Dataset excerpts START
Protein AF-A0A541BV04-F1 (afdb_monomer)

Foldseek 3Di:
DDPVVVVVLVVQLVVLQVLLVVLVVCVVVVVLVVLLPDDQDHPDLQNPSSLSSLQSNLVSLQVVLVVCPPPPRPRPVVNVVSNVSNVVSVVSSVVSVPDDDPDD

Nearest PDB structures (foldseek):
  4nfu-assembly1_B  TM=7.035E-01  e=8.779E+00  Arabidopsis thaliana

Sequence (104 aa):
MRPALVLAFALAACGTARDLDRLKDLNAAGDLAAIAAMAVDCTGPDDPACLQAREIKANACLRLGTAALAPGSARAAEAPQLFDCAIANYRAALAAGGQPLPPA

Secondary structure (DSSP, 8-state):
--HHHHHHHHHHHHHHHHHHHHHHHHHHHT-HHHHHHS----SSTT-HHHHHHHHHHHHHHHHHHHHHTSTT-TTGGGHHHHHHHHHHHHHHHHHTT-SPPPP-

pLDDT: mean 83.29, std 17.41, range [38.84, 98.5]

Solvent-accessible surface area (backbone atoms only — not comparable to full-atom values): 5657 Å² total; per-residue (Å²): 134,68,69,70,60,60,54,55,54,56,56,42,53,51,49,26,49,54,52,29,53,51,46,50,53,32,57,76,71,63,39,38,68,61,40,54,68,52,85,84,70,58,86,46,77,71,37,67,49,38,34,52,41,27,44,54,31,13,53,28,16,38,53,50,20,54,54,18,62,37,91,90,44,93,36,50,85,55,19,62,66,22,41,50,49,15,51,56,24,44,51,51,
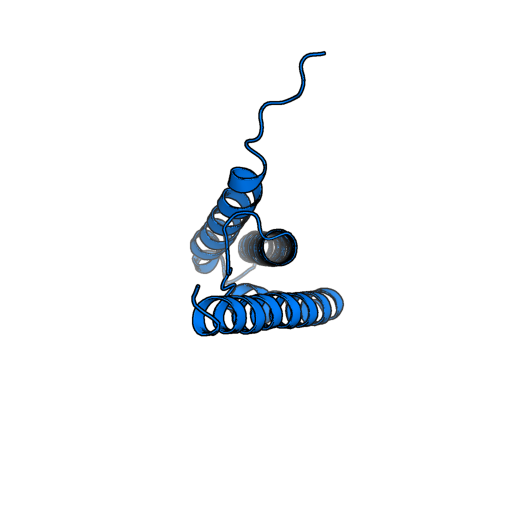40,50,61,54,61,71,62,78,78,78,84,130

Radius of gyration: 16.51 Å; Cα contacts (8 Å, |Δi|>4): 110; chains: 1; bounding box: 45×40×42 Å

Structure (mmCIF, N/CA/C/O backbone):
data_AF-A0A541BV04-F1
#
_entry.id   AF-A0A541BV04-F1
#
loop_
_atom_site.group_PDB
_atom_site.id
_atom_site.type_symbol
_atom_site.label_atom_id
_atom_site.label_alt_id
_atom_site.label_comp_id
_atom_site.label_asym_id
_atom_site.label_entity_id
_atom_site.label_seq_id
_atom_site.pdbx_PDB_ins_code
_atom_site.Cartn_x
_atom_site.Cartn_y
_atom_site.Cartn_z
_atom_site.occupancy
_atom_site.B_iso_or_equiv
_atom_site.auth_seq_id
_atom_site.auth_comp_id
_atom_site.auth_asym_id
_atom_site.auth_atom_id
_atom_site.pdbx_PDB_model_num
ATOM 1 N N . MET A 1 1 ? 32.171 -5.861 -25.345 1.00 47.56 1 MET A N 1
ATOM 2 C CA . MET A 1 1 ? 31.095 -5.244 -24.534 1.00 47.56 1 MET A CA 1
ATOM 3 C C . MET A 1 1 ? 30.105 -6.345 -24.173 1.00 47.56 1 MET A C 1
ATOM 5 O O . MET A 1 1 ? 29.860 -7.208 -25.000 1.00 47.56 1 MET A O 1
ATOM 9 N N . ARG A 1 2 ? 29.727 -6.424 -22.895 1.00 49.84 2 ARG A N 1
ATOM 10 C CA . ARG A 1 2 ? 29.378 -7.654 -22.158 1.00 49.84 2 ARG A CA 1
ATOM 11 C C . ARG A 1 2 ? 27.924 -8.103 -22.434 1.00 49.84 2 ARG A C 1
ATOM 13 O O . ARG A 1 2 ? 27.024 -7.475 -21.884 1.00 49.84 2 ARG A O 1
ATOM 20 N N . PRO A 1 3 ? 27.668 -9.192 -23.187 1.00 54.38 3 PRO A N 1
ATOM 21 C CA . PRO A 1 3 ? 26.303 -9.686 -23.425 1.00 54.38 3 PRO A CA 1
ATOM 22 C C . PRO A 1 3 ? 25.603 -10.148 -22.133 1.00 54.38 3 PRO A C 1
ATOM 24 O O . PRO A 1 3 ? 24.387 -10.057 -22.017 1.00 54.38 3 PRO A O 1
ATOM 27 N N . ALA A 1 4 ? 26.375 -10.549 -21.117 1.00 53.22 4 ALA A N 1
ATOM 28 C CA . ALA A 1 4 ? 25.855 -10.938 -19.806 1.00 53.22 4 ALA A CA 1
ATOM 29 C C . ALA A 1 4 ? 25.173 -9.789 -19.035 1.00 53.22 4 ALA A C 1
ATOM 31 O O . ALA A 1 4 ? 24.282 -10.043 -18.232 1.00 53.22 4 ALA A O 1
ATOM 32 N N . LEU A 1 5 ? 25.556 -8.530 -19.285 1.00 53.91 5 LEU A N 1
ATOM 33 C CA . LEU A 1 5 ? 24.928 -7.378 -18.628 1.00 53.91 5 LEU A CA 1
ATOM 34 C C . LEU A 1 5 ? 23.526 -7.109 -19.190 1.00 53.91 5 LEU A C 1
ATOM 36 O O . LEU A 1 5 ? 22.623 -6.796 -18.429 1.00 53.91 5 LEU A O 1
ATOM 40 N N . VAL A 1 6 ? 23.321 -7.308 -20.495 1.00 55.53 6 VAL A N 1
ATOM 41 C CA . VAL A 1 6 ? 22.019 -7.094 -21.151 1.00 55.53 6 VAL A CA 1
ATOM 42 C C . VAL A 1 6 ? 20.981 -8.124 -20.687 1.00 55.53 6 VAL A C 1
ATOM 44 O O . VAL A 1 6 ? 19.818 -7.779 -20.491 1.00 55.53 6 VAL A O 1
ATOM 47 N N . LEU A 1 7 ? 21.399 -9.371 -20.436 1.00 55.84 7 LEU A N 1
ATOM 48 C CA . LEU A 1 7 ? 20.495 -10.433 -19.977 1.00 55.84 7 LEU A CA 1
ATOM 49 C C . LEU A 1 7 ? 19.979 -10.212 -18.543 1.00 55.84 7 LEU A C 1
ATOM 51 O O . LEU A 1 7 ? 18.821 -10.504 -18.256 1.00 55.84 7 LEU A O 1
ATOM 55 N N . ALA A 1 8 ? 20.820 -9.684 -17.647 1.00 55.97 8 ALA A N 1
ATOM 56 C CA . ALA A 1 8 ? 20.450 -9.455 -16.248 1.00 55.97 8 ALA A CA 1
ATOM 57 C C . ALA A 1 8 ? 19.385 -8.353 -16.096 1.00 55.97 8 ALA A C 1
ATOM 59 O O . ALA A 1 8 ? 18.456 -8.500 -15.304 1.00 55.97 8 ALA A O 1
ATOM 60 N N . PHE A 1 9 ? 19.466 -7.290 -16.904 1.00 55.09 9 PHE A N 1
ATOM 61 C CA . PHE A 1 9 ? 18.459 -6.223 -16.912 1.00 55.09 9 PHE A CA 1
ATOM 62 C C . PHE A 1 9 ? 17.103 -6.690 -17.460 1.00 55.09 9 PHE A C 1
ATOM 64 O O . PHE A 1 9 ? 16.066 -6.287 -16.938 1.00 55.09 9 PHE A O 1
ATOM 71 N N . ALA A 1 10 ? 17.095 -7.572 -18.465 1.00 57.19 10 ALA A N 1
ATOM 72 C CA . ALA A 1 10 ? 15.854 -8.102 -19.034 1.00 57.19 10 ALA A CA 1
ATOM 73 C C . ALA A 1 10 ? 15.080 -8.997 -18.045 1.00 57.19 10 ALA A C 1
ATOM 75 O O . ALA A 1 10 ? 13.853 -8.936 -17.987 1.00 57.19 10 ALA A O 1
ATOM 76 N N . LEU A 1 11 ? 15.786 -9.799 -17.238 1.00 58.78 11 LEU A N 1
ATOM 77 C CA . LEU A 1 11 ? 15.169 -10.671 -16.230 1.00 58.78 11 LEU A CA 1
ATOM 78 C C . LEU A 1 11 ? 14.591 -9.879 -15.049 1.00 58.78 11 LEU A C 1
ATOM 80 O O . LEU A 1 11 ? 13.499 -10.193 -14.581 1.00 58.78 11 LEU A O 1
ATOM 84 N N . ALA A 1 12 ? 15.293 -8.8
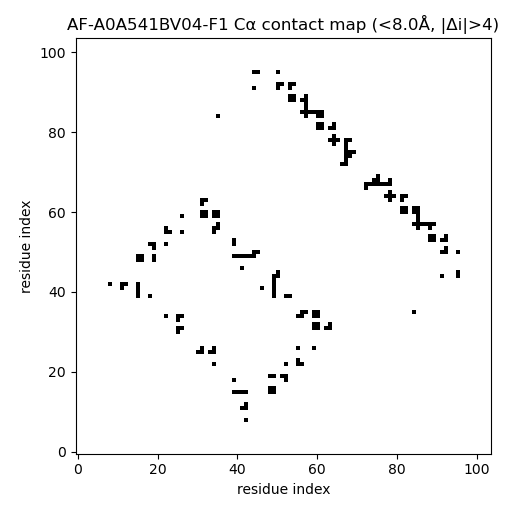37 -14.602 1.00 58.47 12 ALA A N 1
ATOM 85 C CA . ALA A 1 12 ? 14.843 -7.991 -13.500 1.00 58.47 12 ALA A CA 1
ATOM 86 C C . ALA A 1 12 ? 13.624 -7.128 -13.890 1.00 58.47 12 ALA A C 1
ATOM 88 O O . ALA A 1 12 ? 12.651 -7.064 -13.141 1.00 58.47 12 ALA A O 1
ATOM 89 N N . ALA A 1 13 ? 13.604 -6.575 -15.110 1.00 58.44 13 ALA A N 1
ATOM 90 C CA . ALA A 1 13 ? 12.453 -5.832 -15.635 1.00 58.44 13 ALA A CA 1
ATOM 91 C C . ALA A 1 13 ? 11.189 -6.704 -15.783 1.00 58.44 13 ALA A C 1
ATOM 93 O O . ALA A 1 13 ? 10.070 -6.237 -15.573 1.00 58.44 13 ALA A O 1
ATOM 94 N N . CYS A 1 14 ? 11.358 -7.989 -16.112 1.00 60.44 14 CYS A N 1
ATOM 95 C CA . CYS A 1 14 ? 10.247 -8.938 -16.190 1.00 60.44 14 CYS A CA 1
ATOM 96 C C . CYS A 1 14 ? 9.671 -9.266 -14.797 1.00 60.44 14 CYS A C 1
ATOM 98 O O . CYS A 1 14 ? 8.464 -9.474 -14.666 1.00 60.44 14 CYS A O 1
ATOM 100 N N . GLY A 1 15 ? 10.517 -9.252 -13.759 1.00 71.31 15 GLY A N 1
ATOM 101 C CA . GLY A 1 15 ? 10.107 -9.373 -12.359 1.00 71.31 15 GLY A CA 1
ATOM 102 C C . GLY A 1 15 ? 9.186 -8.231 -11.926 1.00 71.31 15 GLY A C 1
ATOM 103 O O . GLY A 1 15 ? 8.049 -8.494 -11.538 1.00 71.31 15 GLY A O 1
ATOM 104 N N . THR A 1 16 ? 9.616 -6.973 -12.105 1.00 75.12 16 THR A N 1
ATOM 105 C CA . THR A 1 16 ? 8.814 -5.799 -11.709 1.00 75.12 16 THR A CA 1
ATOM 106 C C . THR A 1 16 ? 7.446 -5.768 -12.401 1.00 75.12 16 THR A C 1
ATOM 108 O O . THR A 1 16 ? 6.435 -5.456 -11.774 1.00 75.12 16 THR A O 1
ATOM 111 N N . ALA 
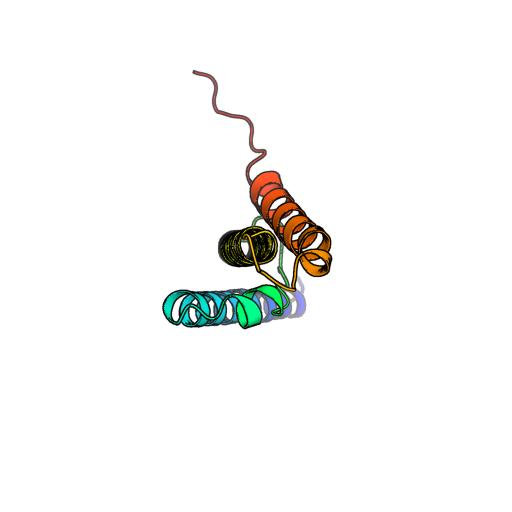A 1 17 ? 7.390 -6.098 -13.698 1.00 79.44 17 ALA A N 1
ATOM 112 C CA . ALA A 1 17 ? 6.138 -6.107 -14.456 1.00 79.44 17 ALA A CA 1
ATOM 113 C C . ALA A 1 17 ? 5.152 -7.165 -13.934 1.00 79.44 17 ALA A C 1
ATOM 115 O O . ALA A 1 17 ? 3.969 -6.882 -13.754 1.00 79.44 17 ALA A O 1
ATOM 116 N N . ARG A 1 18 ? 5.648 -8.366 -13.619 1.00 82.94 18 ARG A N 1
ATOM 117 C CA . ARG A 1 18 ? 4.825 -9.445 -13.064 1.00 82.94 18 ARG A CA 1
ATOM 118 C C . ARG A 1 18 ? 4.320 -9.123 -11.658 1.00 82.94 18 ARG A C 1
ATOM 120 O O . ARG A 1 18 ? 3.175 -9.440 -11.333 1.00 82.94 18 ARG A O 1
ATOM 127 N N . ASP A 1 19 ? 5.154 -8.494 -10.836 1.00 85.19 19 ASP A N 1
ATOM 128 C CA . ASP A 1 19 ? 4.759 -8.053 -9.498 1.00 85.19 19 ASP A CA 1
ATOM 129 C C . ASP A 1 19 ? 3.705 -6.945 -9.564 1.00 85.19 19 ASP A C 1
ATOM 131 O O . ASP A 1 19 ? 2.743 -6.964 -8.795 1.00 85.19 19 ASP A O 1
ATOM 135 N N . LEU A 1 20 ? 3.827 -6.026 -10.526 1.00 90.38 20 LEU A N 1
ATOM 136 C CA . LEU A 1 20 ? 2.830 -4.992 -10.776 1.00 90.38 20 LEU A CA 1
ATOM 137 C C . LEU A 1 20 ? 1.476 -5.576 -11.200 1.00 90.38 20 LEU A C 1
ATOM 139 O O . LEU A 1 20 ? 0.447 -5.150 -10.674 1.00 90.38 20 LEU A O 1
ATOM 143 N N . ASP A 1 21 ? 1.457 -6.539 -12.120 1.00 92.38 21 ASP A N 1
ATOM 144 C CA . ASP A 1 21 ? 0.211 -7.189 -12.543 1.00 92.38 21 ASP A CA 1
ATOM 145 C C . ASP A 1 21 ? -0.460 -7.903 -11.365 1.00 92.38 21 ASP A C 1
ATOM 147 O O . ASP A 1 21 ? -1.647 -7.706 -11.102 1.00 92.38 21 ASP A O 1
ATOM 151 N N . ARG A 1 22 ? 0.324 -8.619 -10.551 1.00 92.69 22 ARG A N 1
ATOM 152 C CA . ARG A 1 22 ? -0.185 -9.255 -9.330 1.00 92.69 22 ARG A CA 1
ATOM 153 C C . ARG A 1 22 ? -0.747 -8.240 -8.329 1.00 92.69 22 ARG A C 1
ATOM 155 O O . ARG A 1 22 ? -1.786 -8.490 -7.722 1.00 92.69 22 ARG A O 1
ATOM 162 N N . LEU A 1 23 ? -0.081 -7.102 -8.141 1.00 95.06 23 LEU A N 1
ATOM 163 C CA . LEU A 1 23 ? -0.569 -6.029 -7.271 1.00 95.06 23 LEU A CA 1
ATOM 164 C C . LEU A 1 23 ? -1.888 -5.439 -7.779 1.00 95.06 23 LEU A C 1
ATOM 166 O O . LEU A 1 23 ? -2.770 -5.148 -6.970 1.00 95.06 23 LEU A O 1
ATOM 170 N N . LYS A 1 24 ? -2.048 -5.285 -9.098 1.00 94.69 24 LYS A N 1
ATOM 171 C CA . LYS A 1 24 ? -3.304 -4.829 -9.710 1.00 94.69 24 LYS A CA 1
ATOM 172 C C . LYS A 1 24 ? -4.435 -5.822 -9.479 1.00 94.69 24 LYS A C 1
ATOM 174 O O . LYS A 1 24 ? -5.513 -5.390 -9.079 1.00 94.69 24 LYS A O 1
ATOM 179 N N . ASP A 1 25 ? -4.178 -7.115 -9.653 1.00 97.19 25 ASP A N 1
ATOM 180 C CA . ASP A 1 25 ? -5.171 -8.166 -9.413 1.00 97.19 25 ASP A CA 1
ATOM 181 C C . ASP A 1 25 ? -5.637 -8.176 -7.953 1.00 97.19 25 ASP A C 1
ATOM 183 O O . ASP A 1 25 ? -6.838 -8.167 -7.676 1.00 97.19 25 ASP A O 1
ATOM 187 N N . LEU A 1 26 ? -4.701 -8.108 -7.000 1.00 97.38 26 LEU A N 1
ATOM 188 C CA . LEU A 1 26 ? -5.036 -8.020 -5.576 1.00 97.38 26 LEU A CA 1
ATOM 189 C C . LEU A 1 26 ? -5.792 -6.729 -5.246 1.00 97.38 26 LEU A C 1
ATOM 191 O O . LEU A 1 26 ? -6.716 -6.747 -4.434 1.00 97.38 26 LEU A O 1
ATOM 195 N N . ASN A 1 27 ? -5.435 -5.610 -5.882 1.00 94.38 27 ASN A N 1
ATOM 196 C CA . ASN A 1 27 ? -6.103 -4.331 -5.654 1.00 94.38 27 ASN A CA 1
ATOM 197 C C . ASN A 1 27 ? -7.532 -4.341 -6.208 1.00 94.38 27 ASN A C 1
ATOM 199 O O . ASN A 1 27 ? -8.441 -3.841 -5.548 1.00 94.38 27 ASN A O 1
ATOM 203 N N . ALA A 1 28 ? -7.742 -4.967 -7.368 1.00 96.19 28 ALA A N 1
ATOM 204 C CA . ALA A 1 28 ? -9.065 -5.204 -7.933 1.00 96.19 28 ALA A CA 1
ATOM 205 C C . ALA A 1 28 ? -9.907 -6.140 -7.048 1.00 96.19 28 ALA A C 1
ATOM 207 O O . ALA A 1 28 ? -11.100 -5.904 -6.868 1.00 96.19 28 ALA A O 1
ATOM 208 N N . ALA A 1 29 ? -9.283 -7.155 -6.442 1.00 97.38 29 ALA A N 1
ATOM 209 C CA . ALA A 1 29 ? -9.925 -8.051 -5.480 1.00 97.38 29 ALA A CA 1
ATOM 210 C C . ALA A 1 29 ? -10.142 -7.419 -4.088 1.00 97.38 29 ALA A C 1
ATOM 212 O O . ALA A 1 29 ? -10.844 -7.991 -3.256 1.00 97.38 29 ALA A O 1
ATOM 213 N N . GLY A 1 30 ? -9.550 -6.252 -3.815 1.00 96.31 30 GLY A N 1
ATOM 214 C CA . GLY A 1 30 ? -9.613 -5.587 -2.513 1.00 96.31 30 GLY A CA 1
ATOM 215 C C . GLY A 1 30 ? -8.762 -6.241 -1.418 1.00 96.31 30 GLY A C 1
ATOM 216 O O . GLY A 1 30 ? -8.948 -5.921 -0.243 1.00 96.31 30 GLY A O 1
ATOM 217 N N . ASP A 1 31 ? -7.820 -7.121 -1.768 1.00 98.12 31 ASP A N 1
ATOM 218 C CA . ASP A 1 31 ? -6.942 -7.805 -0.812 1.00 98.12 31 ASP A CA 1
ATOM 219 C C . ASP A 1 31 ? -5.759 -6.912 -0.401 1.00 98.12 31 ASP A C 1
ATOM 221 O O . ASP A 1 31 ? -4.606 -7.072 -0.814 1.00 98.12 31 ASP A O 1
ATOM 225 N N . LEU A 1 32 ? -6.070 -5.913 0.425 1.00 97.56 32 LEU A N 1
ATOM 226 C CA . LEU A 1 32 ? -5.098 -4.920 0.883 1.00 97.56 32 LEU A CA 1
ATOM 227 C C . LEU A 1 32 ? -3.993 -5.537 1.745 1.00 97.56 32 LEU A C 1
Dataset excerpts END
» **What you will do**:
Return exactly the lines that appear in the data above between the line containing "ATOM 57 C C" and the line containing "ATOM 91 C C", both of which are included, and leave the pictures out.

» **Finished exercise**:
ATOM 57 C C . ALA A 1 8 ? 19.385 -8.353 -16.096 1.00 55.97 8 ALA A C 1
ATOM 59 O O . ALA A 1 8 ? 18.456 -8.500 -15.304 1.00 55.97 8 ALA A O 1
ATOM 60 N N . PHE A 1 9 ? 19.466 -7.290 -16.904 1.00 55.09 9 PHE A N 1
ATOM 61 C CA . PHE A 1 9 ? 18.459 -6.223 -16.912 1.00 55.09 9 PHE A CA 1
ATOM 62 C C . PHE A 1 9 ? 17.103 -6.690 -17.460 1.00 55.09 9 PHE A C 1
ATOM 64 O O . PHE A 1 9 ? 16.066 -6.287 -16.938 1.00 55.09 9 PHE A O 1
ATOM 71 N N . ALA A 1 10 ? 17.095 -7.572 -18.465 1.00 57.19 10 ALA A N 1
ATOM 72 C CA . ALA A 1 10 ? 15.854 -8.102 -19.034 1.00 57.19 10 ALA A CA 1
ATOM 73 C C . ALA A 1 10 ? 15.080 -8.997 -18.045 1.00 57.19 10 ALA A C 1
ATOM 75 O O . ALA A 1 10 ? 13.853 -8.936 -17.987 1.00 57.19 10 ALA A O 1
ATOM 76 N N . LEU A 1 11 ? 15.786 -9.799 -17.238 1.00 58.78 11 LEU A N 1
ATOM 77 C CA . LEU A 1 11 ? 15.169 -10.671 -16.230 1.00 58.78 11 LEU A CA 1
ATOM 78 C C . LEU A 1 11 ? 14.591 -9.879 -15.049 1.00 58.78 11 LEU A C 1
ATOM 80 O O . LEU A 1 11 ? 13.499 -10.193 -14.581 1.00 58.78 11 LEU A O 1
ATOM 84 N N . ALA A 1 12 ? 15.293 -8.8
37 -14.602 1.00 58.47 12 ALA A N 1
ATOM 85 C CA . ALA A 1 12 ? 14.843 -7.991 -13.500 1.00 58.47 12 ALA A CA 1
ATOM 86 C C . ALA A 1 12 ? 13.624 -7.128 -13.890 1.00 58.47 12 ALA A C 1
ATOM 88 O O . ALA A 1 12 ? 12.651 -7.064 -13.141 1.00 58.47 12 ALA A O 1
ATOM 89 N N . ALA A 1 13 ? 13.604 -6.575 -15.110 1.00 58.44 13 ALA A N 1
ATOM 90 C CA . ALA A 1 13 ? 12.453 -5.832 -15.635 1.00 58.44 13 ALA A CA 1
ATOM 91 C C . ALA A 1 13 ? 11.189 -6.704 -15.783 1.00 58.44 13 ALA A C 1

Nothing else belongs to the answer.